8(a)(2) (“A pleading that states a claim for relief must contain . . . a short and plain
statement of the claim showing that the pleader is entitled to relief.”). As such, this
Court is without subject matter jurisdiction to adjudicate the claim predicated on the
October 2014 Loan.
To date, Plaintiffs have not moved this Court to amend the Complaint to reflect
the current status of the October 2014 Loan, although the Stipulation states that all
amounts remained unpaid as of November 11, 2015. (Filing No. 9. ¶ 3.) Short of such
amendment, any judgment entered by this Court regarding the October 2014 Loan
would be outside its Article III power and void as a matter of law. Kokkonen v. Guardian
Life Ins. Co. of Am., 511 U.S. 375, 377 (1994) (“Federal courts are courts of limited
jurisdiction. They possess only that power authorized by Constitution and statute, which
is not to be expanded by judicial decree . . . .” (internal citations omitted)); 50 C.J.S.
Judgment § 754 (2015) (“A judgment is void when . . . rendered by a court which lacked
personal or subject-matter jurisdiction.” (internal footnote omitted)). Therefore, on its
own motion, the Court will dismiss Plaintiffs’ Complaint as it pertains to the October
2014 Loan with leave to amend the Complaint to allege whether Huang is in arrears on
the October 2014 Loan now that the loan has come due. See 4:20 Commc'ns, Inc. v.
Paradigm Co., 336 F.3d 775, 778 (8th Cir. 2003) (“As parties may not expand the
limited jurisdiction of the federal courts by waiver or consent, subject matter jurisdiction
issues may first be raised at any time . . . .”)

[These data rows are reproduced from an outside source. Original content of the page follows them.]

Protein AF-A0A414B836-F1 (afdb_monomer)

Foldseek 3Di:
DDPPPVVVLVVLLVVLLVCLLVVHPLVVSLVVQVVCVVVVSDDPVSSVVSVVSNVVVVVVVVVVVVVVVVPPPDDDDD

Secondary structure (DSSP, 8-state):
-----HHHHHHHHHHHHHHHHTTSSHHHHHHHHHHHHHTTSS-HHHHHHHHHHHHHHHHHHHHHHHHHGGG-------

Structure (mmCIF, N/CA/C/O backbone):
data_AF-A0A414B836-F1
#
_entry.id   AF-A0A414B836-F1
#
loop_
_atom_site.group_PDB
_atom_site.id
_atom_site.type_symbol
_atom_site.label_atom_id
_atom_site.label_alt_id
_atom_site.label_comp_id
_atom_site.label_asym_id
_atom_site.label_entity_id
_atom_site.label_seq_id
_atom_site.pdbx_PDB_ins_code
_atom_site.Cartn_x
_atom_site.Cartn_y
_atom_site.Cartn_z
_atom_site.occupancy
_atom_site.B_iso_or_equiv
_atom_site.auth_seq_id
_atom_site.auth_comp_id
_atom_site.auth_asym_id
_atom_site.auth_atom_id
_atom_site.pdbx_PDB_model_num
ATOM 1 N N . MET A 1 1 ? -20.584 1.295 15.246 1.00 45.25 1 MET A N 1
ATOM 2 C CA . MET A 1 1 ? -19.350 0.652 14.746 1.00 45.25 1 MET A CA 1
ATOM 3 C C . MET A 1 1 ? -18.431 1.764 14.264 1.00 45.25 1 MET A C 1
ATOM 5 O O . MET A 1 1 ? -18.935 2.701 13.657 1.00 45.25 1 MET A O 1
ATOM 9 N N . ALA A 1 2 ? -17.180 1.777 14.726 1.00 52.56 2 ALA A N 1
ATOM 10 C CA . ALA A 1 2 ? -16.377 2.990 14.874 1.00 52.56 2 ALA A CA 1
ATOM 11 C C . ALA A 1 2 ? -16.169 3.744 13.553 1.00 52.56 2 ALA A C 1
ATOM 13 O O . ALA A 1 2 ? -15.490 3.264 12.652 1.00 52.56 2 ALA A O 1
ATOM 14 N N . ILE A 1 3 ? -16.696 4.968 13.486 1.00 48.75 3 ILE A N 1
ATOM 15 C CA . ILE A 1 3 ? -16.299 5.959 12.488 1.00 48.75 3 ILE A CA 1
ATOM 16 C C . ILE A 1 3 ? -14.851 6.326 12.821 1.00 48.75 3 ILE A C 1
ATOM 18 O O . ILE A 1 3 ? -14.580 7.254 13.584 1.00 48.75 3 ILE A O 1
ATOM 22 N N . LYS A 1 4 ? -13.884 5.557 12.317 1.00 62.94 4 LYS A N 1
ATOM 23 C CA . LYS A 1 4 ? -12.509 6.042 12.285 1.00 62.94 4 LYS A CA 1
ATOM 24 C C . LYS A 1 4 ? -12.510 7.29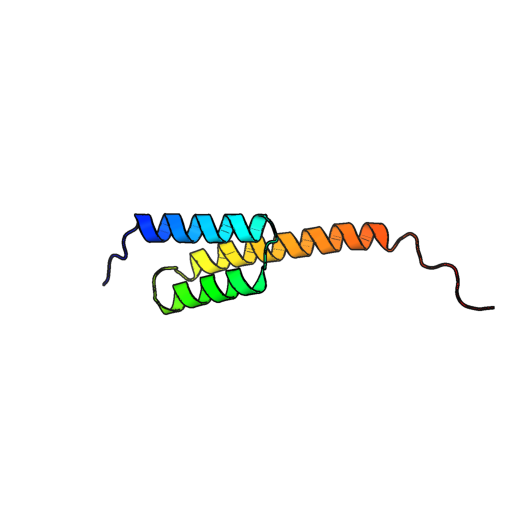5 11.421 1.00 62.94 4 LYS A C 1
ATOM 26 O O . LYS A 1 4 ? -13.082 7.302 10.340 1.00 62.94 4 LYS A O 1
ATOM 31 N N . SER A 1 5 ? -11.921 8.369 11.949 1.00 80.12 5 SER A N 1
ATOM 32 C CA . SER A 1 5 ? -11.851 9.674 11.284 1.00 80.12 5 SER A CA 1
ATOM 33 C C . SER A 1 5 ? -11.516 9.519 9.798 1.00 80.12 5 SER A C 1
ATOM 35 O O . SER A 1 5 ? -10.402 9.112 9.464 1.00 80.12 5 SER A O 1
ATOM 37 N N . LYS A 1 6 ? -12.484 9.841 8.929 1.00 83.94 6 LYS A N 1
ATOM 38 C CA . LYS A 1 6 ? -12.355 9.758 7.467 1.00 83.94 6 LYS A CA 1
ATOM 39 C C . LYS A 1 6 ? -11.124 10.513 6.963 1.00 83.94 6 LYS A C 1
ATOM 41 O O . LYS A 1 6 ? -10.399 10.018 6.116 1.00 83.94 6 LYS A O 1
ATOM 46 N N . ALA A 1 7 ? -10.816 11.653 7.580 1.00 89.75 7 ALA A N 1
ATOM 47 C CA . ALA A 1 7 ? -9.615 12.421 7.266 1.00 89.75 7 ALA A CA 1
ATOM 48 C C . ALA A 1 7 ? -8.325 11.612 7.477 1.00 89.75 7 ALA A C 1
ATOM 50 O O . ALA A 1 7 ? -7.408 11.688 6.666 1.00 89.75 7 ALA A O 1
ATOM 51 N N . ARG A 1 8 ? -8.254 10.818 8.552 1.00 90.31 8 ARG A N 1
ATOM 52 C CA . ARG A 1 8 ? -7.097 9.960 8.831 1.00 90.31 8 ARG A CA 1
ATOM 53 C C . ARG A 1 8 ? -7.023 8.786 7.858 1.00 90.31 8 ARG A C 1
ATOM 55 O O . ARG A 1 8 ? -5.930 8.491 7.400 1.00 90.31 8 ARG A O 1
ATOM 62 N N . HIS A 1 9 ? -8.157 8.156 7.547 1.00 92.75 9 HIS A N 1
ATOM 63 C CA . HIS A 1 9 ? -8.236 7.124 6.508 1.00 92.75 9 HIS A CA 1
ATOM 64 C C . HIS A 1 9 ? -7.666 7.649 5.183 1.00 92.75 9 HIS A C 1
ATOM 66 O O . HIS A 1 9 ? -6.676 7.121 4.684 1.00 92.75 9 HIS A O 1
ATOM 72 N N . ASP A 1 10 ? -8.220 8.758 4.685 1.00 92.31 10 ASP A N 1
ATOM 73 C CA . ASP A 1 10 ? -7.862 9.313 3.379 1.00 92.31 10 ASP A CA 1
ATOM 74 C C . ASP A 1 10 ? -6.388 9.748 3.330 1.00 92.31 10 ASP A C 1
ATOM 76 O O . ASP A 1 10 ? -5.704 9.520 2.332 1.00 92.31 10 ASP A O 1
ATOM 80 N N . LEU A 1 11 ? -5.874 10.351 4.410 1.00 95.12 11 LEU A N 1
ATOM 81 C CA . LEU A 1 11 ? -4.460 10.725 4.524 1.00 95.12 11 LEU A CA 1
ATOM 82 C C . LEU A 1 11 ? -3.538 9.501 4.519 1.00 95.12 11 LEU A C 1
ATOM 84 O O . LEU A 1 11 ? -2.543 9.498 3.793 1.00 95.12 11 LEU A O 1
ATOM 88 N N . THR A 1 12 ? -3.857 8.472 5.308 1.00 94.12 12 THR A N 1
ATOM 89 C CA . THR A 1 12 ? -3.060 7.241 5.382 1.00 94.12 12 THR A CA 1
ATOM 90 C C . THR A 1 12 ? -3.041 6.527 4.035 1.00 94.12 12 THR A C 1
ATOM 92 O O . THR A 1 12 ? -1.959 6.224 3.535 1.00 94.12 12 THR A O 1
ATOM 95 N N . LEU A 1 13 ? -4.206 6.337 3.411 1.00 95.06 13 LEU A N 1
ATOM 96 C CA . LEU A 1 13 ? -4.322 5.662 2.121 1.00 95.06 13 LEU A CA 1
ATOM 97 C C . LEU A 1 13 ? -3.549 6.401 1.024 1.00 95.06 13 LEU A C 1
ATOM 99 O O . LEU A 1 13 ? -2.771 5.794 0.291 1.00 95.06 13 LEU A O 1
ATOM 103 N N . ARG A 1 14 ? -3.693 7.732 0.946 1.00 95.62 14 ARG A N 1
ATOM 104 C CA . ARG A 1 14 ? -2.937 8.552 -0.015 1.00 95.62 14 ARG A CA 1
ATOM 105 C C . ARG A 1 14 ? -1.432 8.473 0.210 1.00 95.62 14 ARG A C 1
ATOM 107 O O . ARG A 1 14 ? -0.689 8.436 -0.767 1.00 95.62 14 ARG A O 1
ATOM 114 N N . SER A 1 15 ? -0.981 8.461 1.466 1.00 95.06 15 SER A N 1
ATOM 115 C CA . SER A 1 15 ? 0.443 8.321 1.771 1.00 95.06 15 SER A CA 1
ATOM 116 C C . SER A 1 15 ? 0.967 6.977 1.281 1.00 95.06 15 SER A C 1
ATOM 118 O O . SER A 1 15 ? 1.959 6.961 0.570 1.00 95.06 15 SER A O 1
ATOM 120 N N . ILE A 1 16 ? 0.295 5.870 1.604 1.00 95.06 16 ILE A N 1
ATOM 121 C CA . ILE A 1 16 ? 0.733 4.523 1.206 1.00 95.06 16 ILE A CA 1
ATOM 122 C C . ILE A 1 16 ? 0.812 4.412 -0.320 1.00 95.06 16 ILE A C 1
ATOM 124 O O . ILE A 1 16 ? 1.861 4.065 -0.857 1.00 95.06 16 ILE A O 1
ATOM 128 N N . LYS A 1 17 ? -0.257 4.800 -1.027 1.00 95.12 17 LYS A N 1
ATOM 129 C CA . LYS A 1 17 ? -0.308 4.753 -2.497 1.00 95.12 17 LYS A CA 1
ATOM 130 C C . LYS A 1 17 ? 0.814 5.558 -3.148 1.00 95.12 17 LYS A C 1
ATOM 132 O O . LYS A 1 17 ? 1.408 5.105 -4.119 1.00 95.12 17 LYS A O 1
ATOM 137 N N . ARG A 1 18 ? 1.133 6.740 -2.607 1.00 95.25 18 ARG A N 1
ATOM 138 C CA . ARG A 1 18 ? 2.217 7.588 -3.128 1.00 95.25 18 ARG A CA 1
ATOM 139 C C . ARG A 1 18 ? 3.589 6.941 -2.970 1.00 95.25 18 ARG A C 1
ATO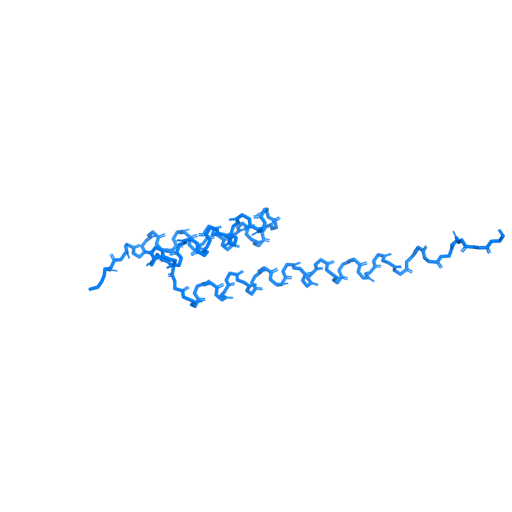M 141 O O . ARG A 1 18 ? 4.433 7.097 -3.844 1.00 95.25 18 ARG A O 1
ATOM 148 N N . GLU A 1 19 ? 3.837 6.295 -1.839 1.00 95.19 19 GLU A N 1
ATOM 149 C CA . GLU A 1 19 ? 5.139 5.692 -1.552 1.00 95.19 19 GLU A CA 1
ATOM 150 C C . GLU A 1 19 ? 5.350 4.414 -2.375 1.00 95.19 19 GLU A C 1
ATOM 152 O O . GLU A 1 19 ? 6.424 4.251 -2.953 1.00 95.19 19 GLU A O 1
ATOM 157 N N . ILE A 1 20 ? 4.297 3.604 -2.542 1.00 92.81 20 ILE A N 1
ATOM 158 C CA . ILE A 1 20 ? 4.285 2.443 -3.445 1.00 92.81 20 ILE A CA 1
ATOM 159 C C . ILE A 1 20 ? 4.499 2.860 -4.898 1.00 92.81 20 ILE A C 1
ATOM 161 O O . ILE A 1 20 ? 5.376 2.328 -5.569 1.00 92.81 20 ILE A O 1
ATOM 165 N N . ALA A 1 21 ? 3.772 3.874 -5.374 1.00 90.25 21 ALA A N 1
ATOM 166 C CA . ALA A 1 21 ? 3.950 4.390 -6.732 1.00 90.25 21 ALA A CA 1
ATOM 167 C C . ALA A 1 21 ? 5.357 4.967 -6.974 1.00 90.25 21 ALA A C 1
ATOM 169 O O . ALA A 1 21 ? 5.787 5.094 -8.116 1.00 90.25 21 ALA A O 1
ATOM 170 N N . ALA A 1 22 ? 6.074 5.335 -5.910 1.00 91.25 22 ALA A N 1
ATOM 171 C CA . ALA A 1 22 ? 7.453 5.796 -5.983 1.00 91.25 22 ALA A CA 1
ATOM 172 C C . ALA A 1 22 ? 8.489 4.668 -5.809 1.00 91.25 22 ALA A C 1
ATOM 174 O O . ALA A 1 22 ? 9.680 4.973 -5.738 1.00 91.25 22 ALA A O 1
ATOM 175 N N . GLY A 1 23 ? 8.060 3.407 -5.678 1.00 87.31 23 GLY A N 1
ATOM 176 C CA . GLY A 1 23 ? 8.936 2.244 -5.514 1.00 87.31 23 GLY A CA 1
ATOM 177 C C . GLY A 1 23 ? 9.750 2.238 -4.216 1.00 87.31 23 GLY A C 1
ATOM 178 O O . GLY A 1 23 ? 10.746 1.524 -4.111 1.00 87.31 23 GLY A O 1
ATOM 179 N N . ARG A 1 24 ? 9.386 3.056 -3.217 1.00 89.31 24 ARG A N 1
ATOM 180 C CA . ARG A 1 24 ? 10.151 3.156 -1.966 1.00 89.31 24 ARG A CA 1
ATOM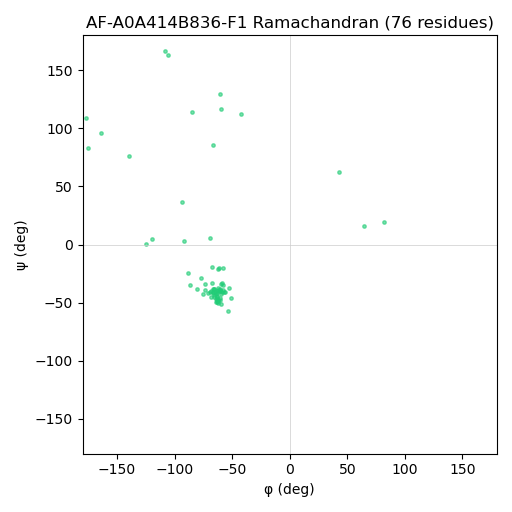 181 C C . ARG A 1 24 ? 9.715 2.071 -1.000 1.00 89.31 24 ARG A C 1
ATOM 183 O O . ARG A 1 24 ? 8.600 2.144 -0.512 1.00 89.31 24 ARG A O 1
ATOM 190 N N . ASP A 1 25 ? 10.613 1.136 -0.690 1.00 89.62 25 ASP A N 1
ATOM 191 C CA . ASP A 1 25 ? 10.442 0.077 0.321 1.00 89.62 25 ASP A CA 1
ATOM 192 C C . ASP A 1 25 ? 9.046 -0.581 0.289 1.00 89.62 25 ASP A C 1
ATOM 194 O O . ASP A 1 25 ? 8.244 -0.493 1.223 1.00 89.62 25 ASP A O 1
ATOM 198 N N . MET A 1 26 ? 8.747 -1.206 -0.853 1.00 89.56 26 MET A N 1
ATOM 199 C CA . MET A 1 26 ? 7.451 -1.810 -1.170 1.00 89.56 26 MET A CA 1
ATOM 200 C C . MET A 1 26 ? 6.939 -2.759 -0.085 1.00 89.56 26 MET A C 1
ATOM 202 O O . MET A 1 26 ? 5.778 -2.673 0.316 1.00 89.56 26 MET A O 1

Because Plaintiffs seek a judgment in an amount based on the three loans in
total, this Court will deny the Motion for Default Judgment. Chao v. Sauve, No. C032041 LRR, 2004 WL 503819, at *2 (N.D. Iowa Mar. 16, 2004) (“When a party moves for
entry of a default judgment, the court must exercise sound judicial discretion in
determining whether the judgment should be entered.”); 10A Charles Alan Wright &
Arthur R. Miller, Federal Practice and Procedure § 2685 (3d ed.) (“[A] party making the
request [for default judgment] is not entitled to a default judgment as of right, even when
defendant is technically in default and that fact has been noted under Rule 55(a).”6); see
also Oberstar v. F.D.I.C., 987 F.2d 494, 504 (8th Cir. 1993) (noting the Eighth Circuit’s
“strong judicial policy against default judgments”).
The Court is mindful that there
appear to be no issues of material facts, and this action may be appropriate for
disposition via subsequent motion.
The Court will consider any such motion in
accordance with the Federal Rules of Civil Procedure. Accordingly,
IT IS ORDERED:
1. Plaintiffs’ Motion for Default Judgment (Filing No. 11) is denied;
2. Plaintiff’s Complaint as it relates to the October 2014 Loan is dismissed with
leave to amend;
3. The stay of progression in this case is lifted;
4. The clerk of the court is directed to terminate the dismissal paper deadline set for
June 15, 2015; and
5. The case will be progressed according to the Federal Rules of Civil Procedure.
Dated this 26th day of January, 2016.
BY THE COURT:
s/Laurie Smith Camp
Chief United States District Judge
The Court notes that Plaintiffs have not attempted to comply with Federal Rule of Civil
Procedure 55, but rather circumvent it.